Task to complete
In exact form, set down only those lines of the material that run from its first line to the line with "ATOM 10 C CA", inclusive.

Source information

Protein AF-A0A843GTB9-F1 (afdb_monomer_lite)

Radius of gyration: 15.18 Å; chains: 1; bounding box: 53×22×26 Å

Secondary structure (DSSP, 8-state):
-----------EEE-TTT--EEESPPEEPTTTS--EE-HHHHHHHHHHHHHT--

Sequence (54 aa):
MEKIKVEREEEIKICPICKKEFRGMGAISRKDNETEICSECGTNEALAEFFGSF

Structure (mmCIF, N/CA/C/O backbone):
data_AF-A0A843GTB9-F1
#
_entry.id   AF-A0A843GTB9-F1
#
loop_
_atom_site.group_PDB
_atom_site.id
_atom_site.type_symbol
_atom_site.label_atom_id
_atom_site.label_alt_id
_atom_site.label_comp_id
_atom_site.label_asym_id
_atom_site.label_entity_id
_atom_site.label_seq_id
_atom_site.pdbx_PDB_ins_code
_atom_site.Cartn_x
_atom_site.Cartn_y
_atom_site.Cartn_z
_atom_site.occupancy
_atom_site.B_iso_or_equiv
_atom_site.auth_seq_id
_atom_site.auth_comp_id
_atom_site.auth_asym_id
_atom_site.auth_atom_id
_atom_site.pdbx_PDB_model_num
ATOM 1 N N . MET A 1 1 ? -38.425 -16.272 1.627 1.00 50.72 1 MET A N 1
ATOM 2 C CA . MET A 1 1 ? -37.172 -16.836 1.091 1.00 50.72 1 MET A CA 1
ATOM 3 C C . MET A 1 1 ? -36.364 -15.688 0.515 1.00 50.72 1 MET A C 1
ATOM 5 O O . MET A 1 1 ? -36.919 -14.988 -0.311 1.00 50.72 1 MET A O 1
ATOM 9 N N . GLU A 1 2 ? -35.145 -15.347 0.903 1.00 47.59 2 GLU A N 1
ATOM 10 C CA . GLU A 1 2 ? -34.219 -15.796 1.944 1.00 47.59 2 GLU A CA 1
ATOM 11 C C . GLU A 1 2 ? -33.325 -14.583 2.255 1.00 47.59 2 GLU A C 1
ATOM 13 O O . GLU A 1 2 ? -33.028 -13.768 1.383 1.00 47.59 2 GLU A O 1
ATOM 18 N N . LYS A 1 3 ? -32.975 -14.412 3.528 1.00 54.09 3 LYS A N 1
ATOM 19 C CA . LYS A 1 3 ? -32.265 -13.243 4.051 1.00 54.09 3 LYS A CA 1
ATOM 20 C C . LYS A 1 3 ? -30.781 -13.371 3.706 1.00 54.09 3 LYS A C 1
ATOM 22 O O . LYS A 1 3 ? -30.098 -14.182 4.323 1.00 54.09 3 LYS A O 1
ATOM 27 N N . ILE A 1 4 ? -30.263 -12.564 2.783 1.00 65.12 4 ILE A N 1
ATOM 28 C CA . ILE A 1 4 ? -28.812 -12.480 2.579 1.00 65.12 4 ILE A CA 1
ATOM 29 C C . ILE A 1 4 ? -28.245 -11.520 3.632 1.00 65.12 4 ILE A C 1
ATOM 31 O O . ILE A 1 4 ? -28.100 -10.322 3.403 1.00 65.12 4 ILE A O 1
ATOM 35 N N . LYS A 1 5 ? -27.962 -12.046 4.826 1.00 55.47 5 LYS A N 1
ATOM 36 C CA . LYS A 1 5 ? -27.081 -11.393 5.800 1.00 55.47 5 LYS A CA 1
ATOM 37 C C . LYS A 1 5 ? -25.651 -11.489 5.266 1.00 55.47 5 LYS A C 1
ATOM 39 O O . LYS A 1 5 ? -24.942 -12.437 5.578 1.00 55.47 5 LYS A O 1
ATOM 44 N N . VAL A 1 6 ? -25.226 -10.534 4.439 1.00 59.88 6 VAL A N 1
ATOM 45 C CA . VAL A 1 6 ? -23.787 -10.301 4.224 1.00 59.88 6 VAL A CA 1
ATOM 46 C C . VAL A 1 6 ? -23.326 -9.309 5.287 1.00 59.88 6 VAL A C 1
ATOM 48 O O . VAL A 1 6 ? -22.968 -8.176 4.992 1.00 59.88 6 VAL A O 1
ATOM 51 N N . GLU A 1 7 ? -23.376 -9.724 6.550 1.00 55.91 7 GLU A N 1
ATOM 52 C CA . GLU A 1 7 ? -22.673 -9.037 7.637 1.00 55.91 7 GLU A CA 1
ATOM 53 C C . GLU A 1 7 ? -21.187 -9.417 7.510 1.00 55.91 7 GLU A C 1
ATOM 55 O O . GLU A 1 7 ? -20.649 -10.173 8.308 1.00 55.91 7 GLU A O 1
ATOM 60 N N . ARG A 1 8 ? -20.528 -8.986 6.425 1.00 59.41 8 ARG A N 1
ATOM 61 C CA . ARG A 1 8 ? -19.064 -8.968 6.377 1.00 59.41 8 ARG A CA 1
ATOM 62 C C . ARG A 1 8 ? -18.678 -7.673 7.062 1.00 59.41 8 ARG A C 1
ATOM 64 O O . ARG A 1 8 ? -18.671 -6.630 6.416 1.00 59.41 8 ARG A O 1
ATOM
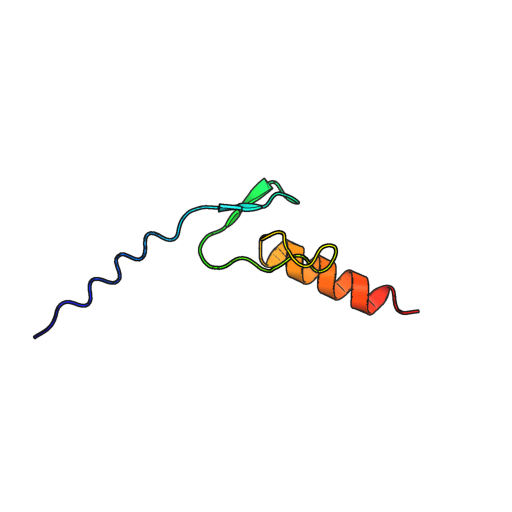 71 N N . GLU A 1 9 ? -18.466 -7.725 8.372 1.00 59.94 9 GLU A N 1
ATOM 72 C CA . GLU A 1 9 ? -17.690 -6.693 9.053 1.00 59.94 9 GLU A CA 1
ATOM 73 C C . GLU A 1 9 ? -16.367 -6.597 8.294 1.00 59.94 9 GLU A C 1
ATOM 75 O O . GLU A 1 9 ? -15.525 -7.488 8.369 1.00 59.94 9 GLU A O 1
ATOM 80 N N . GLU A 1 10 ? -16.240 -5.590 7.431 1.00 65.81 10 GLU A N 1
ATOM 81 C CA . GLU A 1 10 ? -14.985 -5.318 6.754 1.00 65.81 10 GLU A CA 1
ATOM 82 C C . GLU A 1 10 ? -14.017 -4.879 7.845 1.00 65.81 10 GLU A C 1
ATOM 84 O O . GLU A 1 10 ? -14.055 -3.725 8.276 1.00 65.81 10 GLU A O 1
ATOM 89 N N . GLU A 1 11 ? -13.219 -5.826 8.349 1.00 75.06 11 GLU A N 1
ATOM 90 C CA . GLU A 1 11 ? -12.215 -5.561 9.371 1.00 75.06 11 GLU A CA 1
ATOM 91 C C . GLU A 1 11 ? -11.387 -4.357 8.922 1.00 75.06 11 GLU A C 1
ATOM 93 O O . GLU A 1 11 ? -10.775 -4.361 7.848 1.00 75.06 11 GLU A O 1
ATOM 98 N N . ILE A 1 12 ? -11.439 -3.290 9.719 1.00 83.88 12 ILE A N 1
ATOM 99 C CA . ILE A 1 12 ? -10.670 -2.083 9.455 1.00 83.88 12 ILE A CA 1
ATOM 100 C C . ILE A 1 12 ? -9.225 -2.419 9.800 1.00 83.88 12 ILE A C 1
ATOM 102 O O . ILE A 1 12 ? -8.870 -2.589 10.967 1.00 83.88 12 ILE A O 1
ATOM 106 N N . LYS A 1 13 ? -8.393 -2.527 8.771 1.00 89.88 13 LYS A N 1
ATOM 107 C CA . LYS A 1 13 ? -6.962 -2.789 8.893 1.00 89.88 13 LYS A CA 1
ATOM 108 C C . LYS A 
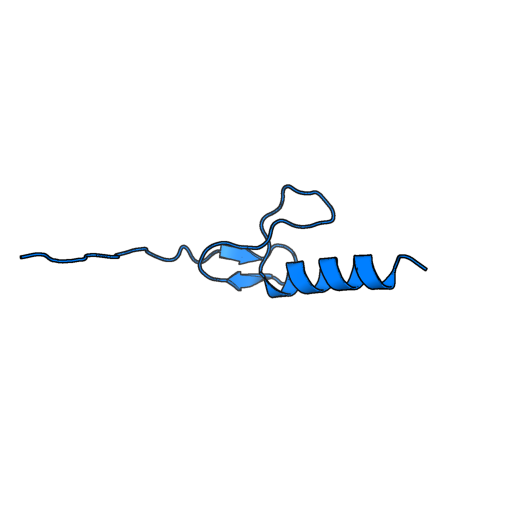1 13 ? -6.197 -1.487 8.724 1.00 89.88 13 LYS A C 1
ATOM 110 O O . LYS A 1 13 ? -6.646 -0.572 8.039 1.00 89.88 13 LYS A O 1
ATOM 115 N N . ILE A 1 14 ? -5.027 -1.390 9.343 1.00 91.69 14 ILE A N 1
ATOM 116 C CA . ILE A 1 14 ? -4.162 -0.212 9.230 1.00 91.69 14 ILE A CA 1
ATOM 117 C C . ILE A 1 14 ? -2.956 -0.594 8.385 1.00 91.69 14 ILE A C 1
ATOM 119 O O . ILE A 1 14 ? -2.253 -1.553 8.691 1.00 91.69 14 ILE A O 1
ATOM 123 N N . CYS A 1 15 ? -2.707 0.163 7.319 1.00 93.06 15 CYS A N 1
ATOM 124 C CA . CYS A 1 15 ? -1.569 -0.084 6.445 1.00 93.06 15 CYS A CA 1
ATOM 125 C C . CYS A 1 15 ? -0.253 0.213 7.186 1.00 93.06 15 CYS A C 1
ATOM 127 O O . CYS A 1 15 ? -0.074 1.342 7.652 1.00 93.06 15 CYS A O 1
ATOM 129 N N . PRO A 1 16 ? 0.710 -0.724 7.243 1.00 92.38 16 PRO A N 1
ATOM 130 C CA . PRO A 1 16 ? 1.981 -0.499 7.933 1.00 92.38 16 PRO A CA 1
ATOM 131 C C . PRO A 1 16 ? 2.881 0.538 7.236 1.00 92.38 16 PRO A C 1
ATOM 133 O O . PRO A 1 16 ? 3.776 1.089 7.872 1.00 92.38 16 PRO A O 1
ATOM 136 N N . ILE A 1 17 ? 2.630 0.854 5.956 1.00 91.06 17 ILE A N 1
ATOM 137 C CA . ILE A 1 17 ? 3.422 1.818 5.173 1.00 91.06 17 ILE A CA 1
ATOM 138 C C . ILE A 1 17 ? 2.917 3.251 5.377 1.00 91.06 17 ILE A C 1
ATOM 140 O O . ILE A 1 17 ? 3.673 4.133 5.780 1.00 91.06 17 ILE A O 1
ATOM 144 N N . CYS A 1 18 ? 1.638 3.506 5.088 1.00 93.06 18 CYS A N 1
ATOM 145 C CA . CYS A 1 18 ? 1.069 4.859 5.108 1.00 93.06 18 CYS A CA 1
ATOM 146 C C . CYS A 1 18 ? 0.238 5.169 6.359 1.00 93.06 18 CYS A C 1
ATOM 148 O O . CYS A 1 18 ? -0.210 6.304 6.513 1.00 93.06 18 CYS A O 1
ATOM 150 N N . LYS A 1 19 ? 0.022 4.179 7.238 1.00 92.56 19 LYS A N 1
ATOM 151 C CA . LYS A 1 19 ? -0.780 4.278 8.472 1.00 92.56 19 LYS A CA 1
ATOM 152 C C . LYS A 1 19 ? -2.240 4.681 8.252 1.00 92.56 19 LYS A C 1
ATOM 154 O O . LYS A 1 19 ? -2.912 5.078 9.198 1.00 92.56 19 LYS A O 1
ATOM 159 N N . LYS A 1 20 ? -2.740 4.569 7.018 1.00 90.56 20 LYS A N 1
ATOM 160 C CA . LYS A 1 20 ? -4.156 4.768 6.710 1.00 90.56 20 LYS A CA 1
ATOM 161 C C . LYS A 1 20 ? -4.948 3.507 7.023 1.00 90.56 20 LYS A C 1
ATOM 163 O O . LYS A 1 20 ? -4.472 2.392 6.799 1.00 90.56 20 LYS A O 1
ATOM 168 N N . GLU A 1 21 ? -6.165 3.713 7.494 1.00 91.00 21 GLU A N 1
ATOM 169 C CA . GLU A 1 21 ? -7.173 2.671 7.604 1.00 91.00 21 GLU A CA 1
ATOM 170 C C . GLU A 1 21 ? -7.673 2.253 6.213 1.00 91.00 21 GLU A C 1
ATOM 172 O O . GLU A 1 21 ? -7.928 3.088 5.344 1.00 91.00 21 GLU A O 1
ATOM 177 N N . PHE A 1 22 ? -7.782 0.948 5.987 1.00 87.69 22 PHE A N 1
ATOM 178 C CA . PHE A 1 22 ? -8.352 0.362 4.784 1.00 87.69 22 PHE A CA 1
ATOM 179 C C . PHE A 1 22 ? -9.303 -0.769 5.165 1.00 87.69 22 PHE A C 1
ATOM 181 O O . PHE A 1 22 ? -9.181 -1.386 6.224 1.00 87.69 22 PHE A O 1
ATOM 188 N N . ARG A 1 23 ? -10.289 -1.005 4.303 1.00 86.50 23 ARG A N 1
ATOM 189 C CA . ARG A 1 23 ? -11.334 -2.009 4.504 1.00 86.50 23 ARG A CA 1
ATOM 190 C C . ARG A 1 23 ? -11.221 -3.081 3.433 1.00 86.50 23 ARG A C 1
ATOM 192 O O . ARG A 1 23 ? -10.901 -2.772 2.285 1.00 86.50 23 ARG A O 1
ATOM 199 N N . GLY A 1 24 ? -11.498 -4.322 3.815 1.00 84.38 24 GLY A N 1
ATOM 200 C CA . GLY A 1 24 ? -11.476 -5.465 2.906 1.00 84.38 24 GLY A CA 1
ATOM 201 C C . GLY A 1 24 ? -10.088 -6.086 2.722 1.00 84.38 24 GLY A C 1
ATOM 202 O O . GLY A 1 24 ? -9.250 -6.058 3.623 1.00 84.38 24 GLY A O 1
ATOM 203 N N . MET A 1 25 ? -9.874 -6.712 1.562 1.00 83.06 25 MET A N 1
ATOM 204 C CA . MET A 1 25 ? -8.623 -7.398 1.223 1.00 83.06 25 MET A CA 1
ATOM 205 C C . MET A 1 25 ? -7.574 -6.374 0.775 1.00 83.06 25 MET A C 1
ATOM 207 O O . MET A 1 25 ? -7.786 -5.665 -0.211 1.00 83.06 25 MET A O 1
ATOM 211 N N . GLY A 1 26 ? -6.465 -6.287 1.511 1.00 88.75 26 GLY A N 1
ATOM 212 C CA . GLY A 1 26 ? -5.332 -5.447 1.133 1.00 88.75 26 GLY A CA 1
ATOM 213 C C . GLY A 1 26 ? -4.558 -6.022 -0.054 1.00 88.75 26 GLY A C 1
ATOM 214 O O . GLY A 1 26 ? -4.810 -7.131 -0.521 1.00 88.75 26 GLY A O 1
ATOM 215 N N . ALA A 1 27 ? -3.592 -5.257 -0.551 1.00 93
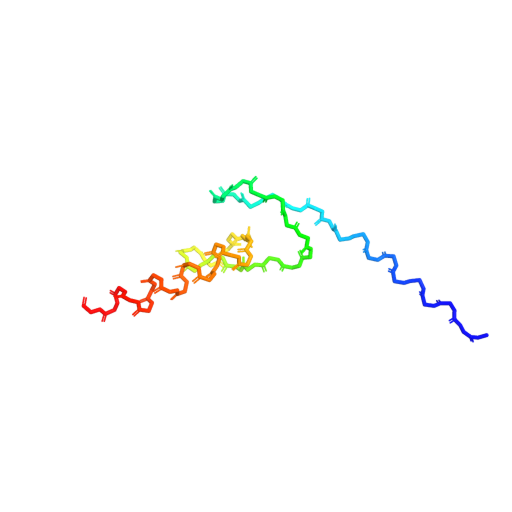.25 27 ALA A N 1
ATOM 216 C CA . ALA A 1 27 ? -2.590 -5.760 -1.480 1.00 93.25 27 ALA A CA 1
ATOM 217 C C . ALA A 1 27 ? -1.454 -6.431 -0.696 1.00 93.25 27 ALA A C 1
ATOM 219 O O . ALA A 1 27 ? -1.083 -5.951 0.369 1.00 93.25 27 ALA A O 1
ATOM 220 N N . ILE A 1 28 ? -0.871 -7.505 -1.223 1.00 93.75 28 ILE A N 1
ATOM 221 C CA . ILE A 1 28 ? 0.385 -8.043 -0.686 1.00 93.75 28 ILE A CA 1
ATOM 222 C C . ILE A 1 28 ? 1.539 -7.183 -1.209 1.00 93.75 28 ILE A C 1
ATOM 224 O O . ILE A 1 28 ? 1.619 -6.906 -2.408 1.00 93.75 28 ILE A O 1
ATOM 228 N N . SER A 1 29 ? 2.395 -6.733 -0.297 1.00 92.94 29 SER A N 1
ATOM 229 C C
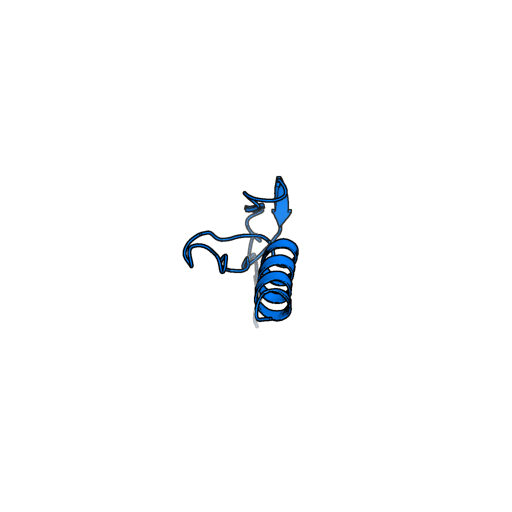A . SER A 1 29 ? 3.584 -5.934 -0.584 1.00 92.94 29 SER A CA 1
ATOM 230 C C . SER A 1 29 ? 4.530 -6.676 -1.525 1.00 92.94 29 SER A C 1
ATOM 232 O O . SER A 1 29 ? 4.834 -7.850 -1.322 1.00 92.94 29 SER A O 1
ATOM 234 N N . ARG A 1 30 ? 5.023 -5.988 -2.559 1.00 91.56 30 ARG A N 1
ATOM 235 C CA . ARG A 1 30 ? 5.926 -6.567 -3.575 1.00 91.56 30 ARG A CA 1
ATOM 236 C C . ARG A 1 30 ? 7.372 -6.660 -3.098 1.00 91.56 30 ARG A C 1
ATOM 238 O O . ARG A 1 30 ? 8.163 -7.398 -3.675 1.00 91.56 30 ARG A O 1
ATOM 245 N N . LYS A 1 31 ? 7.718 -5.931 -2.034 1.00 88.50 31 LYS A N 1
ATOM 246 C CA . LYS A 1 31 ? 9.076 -5.911 -1.470 1.00 88.50 31 LYS A CA 1
ATOM 247 C C . LYS A 1 31 ? 9.422 -7.191 -0.718 1.00 88.50 31 LYS A C 1
ATOM 249 O O . LYS A 1 31 ? 10.557 -7.647 -0.786 1.00 88.50 31 LYS A O 1
ATOM 254 N N . ASP A 1 32 ? 8.454 -7.731 0.012 1.00 90.44 32 ASP A N 1
ATOM 255 C CA . ASP A 1 32 ? 8.607 -8.874 0.915 1.00 90.44 32 ASP A CA 1
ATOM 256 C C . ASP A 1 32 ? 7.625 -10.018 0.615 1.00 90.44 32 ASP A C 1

Task output
Protein AF-A0A843GTB9-F1 (afdb_monomer_lite)

Radius of gyration: 15.18 Å; chains: 1; bounding box: 53×22×26 Å

Secondary structure (DSSP, 8-state):
-----------EEE-TTT--EEESPPEEPTTTS--EE-HHHHHHHHHHHHHT--

Sequence (54 aa):
MEKIKVEREEEIKICPICKKEFRGMGAISRKDNETEICSECGTNEALAEFFGSF

Structure (mmCIF, N/CA/C/O backbone):
data_AF-A0A843GTB9-F1
#
_entry.id   AF-A0A843GTB9-F1
#
loop_
_atom_site.group_PDB
_atom_site.id
_atom_site.type_symbol
_atom_site.label_atom_id
_atom_site.label_alt_id
_atom_site.label_comp_id
_atom_site.label_asym_id
_atom_site.label_entity_id
_atom_site.label_seq_id
_atom_site.pdbx_PDB_ins_code
_atom_site.Cartn_x
_atom_site.Cartn_y
_atom_site.Cartn_z
_atom_site.occupancy
_atom_site.B_iso_or_equiv
_atom_site.auth_seq_id
_atom_site.auth_comp_id
_atom_site.auth_asym_id
_atom_site.auth_atom_id
_atom_site.pdbx_PDB_model_num
ATOM 1 N N . MET A 1 1 ? -38.425 -16.272 1.627 1.00 50.72 1 MET A N 1
ATOM 2 C CA . MET A 1 1 ? -37.172 -16.836 1.091 1.00 50.72 1 MET A CA 1
ATOM 3 C C . MET A 1 1 ? -36.364 -15.688 0.515 1.00 50.72 1 MET A C 1
ATOM 5 O O . MET A 1 1 ? -36.919 -14.988 -0.311 1.00 50.72 1 MET A O 1
ATOM 9 N N . GLU A 1 2 ? -35.145 -15.347 0.903 1.00 47.59 2 GLU A N 1
ATOM 10 C CA . GLU A 1 2 ? -34.219 -15.796 1.944 1.00 47.59 2 GLU A CA 1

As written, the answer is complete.